Tip: Declare the state in the process where it has outgoing transitions.
Duplicate events
Issue: Events with the same name are declared in multiple processes.
In the OMS drawing, you see the last read event definition, but during the execution, any can be defined.
Solutions:
- Rename one of the events.
- Keep only one event. We recommend having reusable events in the main process rather than using those from sub-processes.
States with only outgoing transitions
Issue: There are many states with only outgoing transitions.
Reason: Function OmsConfig:getInitialStatus
has only one return value, so it’s impossible to start from another “initial” state.
Solution: In most cases, this is a mistake, and the transition between some states is missing. Adding a transition makes the process correct. For example, adding the payment done
→ shipped
transition with the ship
event brings the whole process to a correct state.
You can change order items’ states using a manual call, which lets you use the states without inbound transitions. This prevents overwhelming the process with 10+ transitions to a cancellation process. However, this makes the process definition incomplete, so this approach is not recommended.
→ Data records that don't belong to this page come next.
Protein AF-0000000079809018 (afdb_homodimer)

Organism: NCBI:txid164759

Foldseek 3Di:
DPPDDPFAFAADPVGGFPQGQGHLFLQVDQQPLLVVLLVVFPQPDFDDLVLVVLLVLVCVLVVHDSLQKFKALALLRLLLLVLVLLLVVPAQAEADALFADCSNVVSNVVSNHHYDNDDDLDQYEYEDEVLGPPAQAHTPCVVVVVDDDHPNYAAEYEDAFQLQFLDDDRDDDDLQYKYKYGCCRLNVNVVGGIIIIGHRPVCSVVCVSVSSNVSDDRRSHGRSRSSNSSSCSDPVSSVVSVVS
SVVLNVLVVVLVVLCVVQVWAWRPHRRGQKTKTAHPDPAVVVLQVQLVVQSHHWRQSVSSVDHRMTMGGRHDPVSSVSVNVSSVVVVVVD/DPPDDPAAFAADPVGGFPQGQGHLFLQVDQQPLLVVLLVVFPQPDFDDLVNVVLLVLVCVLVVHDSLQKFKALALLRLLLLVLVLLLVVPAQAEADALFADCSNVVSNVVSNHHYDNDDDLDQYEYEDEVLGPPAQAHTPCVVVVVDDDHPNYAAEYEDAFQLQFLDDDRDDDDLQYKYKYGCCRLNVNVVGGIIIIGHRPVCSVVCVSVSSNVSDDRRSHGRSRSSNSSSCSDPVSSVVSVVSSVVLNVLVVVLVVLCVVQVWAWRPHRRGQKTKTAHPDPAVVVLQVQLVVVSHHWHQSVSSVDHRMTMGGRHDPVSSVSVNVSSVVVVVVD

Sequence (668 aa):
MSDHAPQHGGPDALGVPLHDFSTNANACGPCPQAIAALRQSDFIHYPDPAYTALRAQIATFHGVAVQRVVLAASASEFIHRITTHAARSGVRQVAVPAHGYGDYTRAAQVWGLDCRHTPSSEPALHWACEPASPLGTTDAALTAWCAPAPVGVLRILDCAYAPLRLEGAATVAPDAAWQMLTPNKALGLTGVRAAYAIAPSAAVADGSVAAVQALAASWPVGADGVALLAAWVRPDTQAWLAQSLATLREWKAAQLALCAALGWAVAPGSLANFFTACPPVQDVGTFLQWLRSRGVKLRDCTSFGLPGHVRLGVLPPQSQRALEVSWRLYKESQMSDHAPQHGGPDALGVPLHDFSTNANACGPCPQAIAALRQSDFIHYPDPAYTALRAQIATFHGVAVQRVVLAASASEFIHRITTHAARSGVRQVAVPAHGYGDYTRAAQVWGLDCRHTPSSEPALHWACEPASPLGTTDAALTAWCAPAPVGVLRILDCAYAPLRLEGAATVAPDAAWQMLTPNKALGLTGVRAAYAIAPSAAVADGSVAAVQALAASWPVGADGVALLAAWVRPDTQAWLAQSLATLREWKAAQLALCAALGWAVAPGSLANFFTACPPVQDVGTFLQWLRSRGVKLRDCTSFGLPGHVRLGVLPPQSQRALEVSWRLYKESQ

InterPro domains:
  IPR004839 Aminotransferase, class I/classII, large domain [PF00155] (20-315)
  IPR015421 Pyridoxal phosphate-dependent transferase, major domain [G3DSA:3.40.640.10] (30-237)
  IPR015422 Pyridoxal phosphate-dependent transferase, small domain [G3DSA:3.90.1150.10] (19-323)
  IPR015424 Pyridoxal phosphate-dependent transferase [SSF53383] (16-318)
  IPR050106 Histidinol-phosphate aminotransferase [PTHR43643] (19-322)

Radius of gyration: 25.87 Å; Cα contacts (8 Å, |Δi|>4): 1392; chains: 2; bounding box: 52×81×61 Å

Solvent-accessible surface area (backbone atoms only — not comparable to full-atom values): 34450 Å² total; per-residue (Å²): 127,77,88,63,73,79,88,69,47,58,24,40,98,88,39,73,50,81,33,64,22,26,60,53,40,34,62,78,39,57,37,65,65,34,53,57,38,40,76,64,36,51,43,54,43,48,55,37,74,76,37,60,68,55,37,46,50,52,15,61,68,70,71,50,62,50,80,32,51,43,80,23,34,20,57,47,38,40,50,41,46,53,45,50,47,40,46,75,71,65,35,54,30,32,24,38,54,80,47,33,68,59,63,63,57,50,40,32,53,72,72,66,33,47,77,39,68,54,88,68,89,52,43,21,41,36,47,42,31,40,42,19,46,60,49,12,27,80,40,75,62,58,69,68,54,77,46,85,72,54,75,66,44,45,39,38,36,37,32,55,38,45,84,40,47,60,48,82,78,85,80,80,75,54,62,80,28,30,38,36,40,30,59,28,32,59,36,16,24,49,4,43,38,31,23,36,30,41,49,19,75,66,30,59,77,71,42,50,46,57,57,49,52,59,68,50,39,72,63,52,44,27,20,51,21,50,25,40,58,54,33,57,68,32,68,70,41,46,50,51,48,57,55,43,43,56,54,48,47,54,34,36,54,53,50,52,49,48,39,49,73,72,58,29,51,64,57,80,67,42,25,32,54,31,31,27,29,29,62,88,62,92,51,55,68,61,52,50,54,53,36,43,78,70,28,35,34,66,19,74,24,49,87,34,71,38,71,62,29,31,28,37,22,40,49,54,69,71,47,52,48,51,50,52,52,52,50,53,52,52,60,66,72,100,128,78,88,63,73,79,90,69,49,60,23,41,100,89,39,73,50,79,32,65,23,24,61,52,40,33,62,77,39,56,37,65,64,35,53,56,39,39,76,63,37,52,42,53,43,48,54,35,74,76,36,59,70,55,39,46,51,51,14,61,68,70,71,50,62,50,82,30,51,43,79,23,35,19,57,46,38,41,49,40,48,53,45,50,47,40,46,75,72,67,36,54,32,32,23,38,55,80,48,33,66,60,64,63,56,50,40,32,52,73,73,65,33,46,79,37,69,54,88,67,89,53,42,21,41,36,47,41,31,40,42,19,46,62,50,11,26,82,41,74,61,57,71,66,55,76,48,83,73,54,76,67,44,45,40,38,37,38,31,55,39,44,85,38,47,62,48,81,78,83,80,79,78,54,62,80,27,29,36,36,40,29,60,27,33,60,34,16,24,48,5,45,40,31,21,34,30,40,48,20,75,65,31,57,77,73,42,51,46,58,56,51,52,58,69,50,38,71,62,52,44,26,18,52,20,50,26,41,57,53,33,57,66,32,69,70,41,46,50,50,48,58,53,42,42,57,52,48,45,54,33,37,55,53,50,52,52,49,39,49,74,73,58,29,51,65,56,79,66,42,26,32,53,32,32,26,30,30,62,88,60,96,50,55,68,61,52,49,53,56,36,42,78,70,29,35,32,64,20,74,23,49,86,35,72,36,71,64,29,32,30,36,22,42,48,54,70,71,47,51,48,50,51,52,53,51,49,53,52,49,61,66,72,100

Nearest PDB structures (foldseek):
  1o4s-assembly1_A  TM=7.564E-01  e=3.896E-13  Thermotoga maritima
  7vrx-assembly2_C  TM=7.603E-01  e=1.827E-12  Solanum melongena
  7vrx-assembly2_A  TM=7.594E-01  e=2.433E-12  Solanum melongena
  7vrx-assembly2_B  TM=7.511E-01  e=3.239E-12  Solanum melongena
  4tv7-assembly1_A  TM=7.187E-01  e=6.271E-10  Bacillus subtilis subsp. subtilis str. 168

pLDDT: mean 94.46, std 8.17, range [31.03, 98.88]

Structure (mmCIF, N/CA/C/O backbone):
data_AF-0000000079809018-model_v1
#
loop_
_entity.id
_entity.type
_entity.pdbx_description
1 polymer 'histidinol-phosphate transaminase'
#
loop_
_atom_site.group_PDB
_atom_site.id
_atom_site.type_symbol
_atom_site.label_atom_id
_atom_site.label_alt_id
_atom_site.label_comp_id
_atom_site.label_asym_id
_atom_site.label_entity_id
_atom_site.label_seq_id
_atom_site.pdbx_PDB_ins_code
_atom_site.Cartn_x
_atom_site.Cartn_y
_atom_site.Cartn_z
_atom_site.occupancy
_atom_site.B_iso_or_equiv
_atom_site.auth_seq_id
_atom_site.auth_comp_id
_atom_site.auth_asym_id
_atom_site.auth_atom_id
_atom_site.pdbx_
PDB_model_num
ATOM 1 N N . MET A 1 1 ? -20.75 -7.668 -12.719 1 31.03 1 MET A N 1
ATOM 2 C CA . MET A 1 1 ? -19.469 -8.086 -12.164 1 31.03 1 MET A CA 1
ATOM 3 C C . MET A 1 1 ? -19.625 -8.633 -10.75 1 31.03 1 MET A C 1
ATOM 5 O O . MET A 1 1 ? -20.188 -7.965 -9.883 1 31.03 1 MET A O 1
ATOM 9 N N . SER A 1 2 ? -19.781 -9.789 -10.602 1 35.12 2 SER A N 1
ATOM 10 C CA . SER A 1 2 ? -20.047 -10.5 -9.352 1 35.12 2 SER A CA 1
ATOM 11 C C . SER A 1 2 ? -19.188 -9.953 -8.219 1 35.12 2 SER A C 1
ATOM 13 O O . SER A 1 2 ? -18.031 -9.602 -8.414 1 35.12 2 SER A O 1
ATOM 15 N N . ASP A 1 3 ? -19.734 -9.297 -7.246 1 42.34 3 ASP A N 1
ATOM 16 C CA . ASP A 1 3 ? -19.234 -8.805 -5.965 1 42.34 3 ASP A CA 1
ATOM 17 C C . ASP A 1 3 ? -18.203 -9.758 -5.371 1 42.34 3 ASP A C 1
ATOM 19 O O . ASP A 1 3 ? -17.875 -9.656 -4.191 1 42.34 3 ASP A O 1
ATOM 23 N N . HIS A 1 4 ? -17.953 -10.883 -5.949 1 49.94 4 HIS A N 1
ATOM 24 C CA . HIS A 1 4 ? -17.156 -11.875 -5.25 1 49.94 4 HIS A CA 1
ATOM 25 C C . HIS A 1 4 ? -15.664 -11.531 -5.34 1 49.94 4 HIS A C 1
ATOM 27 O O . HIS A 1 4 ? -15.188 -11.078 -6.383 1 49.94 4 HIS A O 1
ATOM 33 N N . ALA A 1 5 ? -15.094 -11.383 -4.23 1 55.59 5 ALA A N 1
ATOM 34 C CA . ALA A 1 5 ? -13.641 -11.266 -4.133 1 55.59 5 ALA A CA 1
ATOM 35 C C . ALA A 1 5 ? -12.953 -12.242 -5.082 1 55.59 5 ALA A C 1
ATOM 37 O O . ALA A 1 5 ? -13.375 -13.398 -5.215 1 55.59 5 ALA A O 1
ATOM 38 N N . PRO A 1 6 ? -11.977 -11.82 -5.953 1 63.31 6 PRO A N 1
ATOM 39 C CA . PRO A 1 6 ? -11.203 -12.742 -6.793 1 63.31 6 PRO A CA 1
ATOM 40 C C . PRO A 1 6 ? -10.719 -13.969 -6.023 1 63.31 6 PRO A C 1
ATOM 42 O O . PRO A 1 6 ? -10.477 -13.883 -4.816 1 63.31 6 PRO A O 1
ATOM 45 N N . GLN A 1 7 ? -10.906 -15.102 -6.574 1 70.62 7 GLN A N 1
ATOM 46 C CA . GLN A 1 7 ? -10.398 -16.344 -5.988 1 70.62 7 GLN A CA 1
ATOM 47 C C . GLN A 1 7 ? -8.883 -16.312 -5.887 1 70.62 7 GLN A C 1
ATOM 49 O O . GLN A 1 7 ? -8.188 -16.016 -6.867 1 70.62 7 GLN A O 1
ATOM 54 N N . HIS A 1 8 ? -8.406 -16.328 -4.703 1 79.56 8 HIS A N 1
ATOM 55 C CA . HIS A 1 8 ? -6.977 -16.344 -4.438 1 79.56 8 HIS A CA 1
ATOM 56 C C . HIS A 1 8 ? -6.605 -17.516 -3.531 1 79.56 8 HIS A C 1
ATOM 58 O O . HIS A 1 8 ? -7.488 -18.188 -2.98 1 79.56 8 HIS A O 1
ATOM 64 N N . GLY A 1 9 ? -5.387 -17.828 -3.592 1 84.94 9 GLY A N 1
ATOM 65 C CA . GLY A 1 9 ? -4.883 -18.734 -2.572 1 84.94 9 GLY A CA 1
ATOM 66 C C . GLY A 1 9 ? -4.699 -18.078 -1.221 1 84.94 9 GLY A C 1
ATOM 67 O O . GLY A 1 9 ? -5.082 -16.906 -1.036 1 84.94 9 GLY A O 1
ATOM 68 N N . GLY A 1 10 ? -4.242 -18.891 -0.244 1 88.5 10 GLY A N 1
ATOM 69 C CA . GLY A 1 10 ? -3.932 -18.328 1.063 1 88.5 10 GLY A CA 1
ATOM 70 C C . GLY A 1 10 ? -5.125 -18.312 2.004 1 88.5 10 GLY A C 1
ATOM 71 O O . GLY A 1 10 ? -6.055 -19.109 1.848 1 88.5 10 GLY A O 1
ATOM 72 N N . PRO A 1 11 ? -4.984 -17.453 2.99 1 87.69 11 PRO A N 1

More than one main process
<statemachine>
<process name="No" main="true">
<subprocesses>
<process>No2</process>
</subprocesses>
</process>
<process name="No2" main="true">
...
</process>
</statemachine>
Issue: Having more than one main process can lead to incorrect process rendering and execution:
The prior picture shows a part of the process.
When placing an order, this issue entails an error like the following:
Exception - Unknown state: new in "/data/vendor/spryker/oms/src/Spryker/Zed/Oms/
Business/Process/Process.php::198" {"exception":"[object] (Exception(code: 0):
Unknown state: new at /data/vendor/spryker/oms/src/Spryker/Zed/Oms/Business/
Process/Process.php:198)
Solution: Removing the duplicate main
flag fixes the process rendering and processing:
More than one transition with the same events and without a condition
Issue: It’s impossible to guess which transition is expected, so the first one read is executed.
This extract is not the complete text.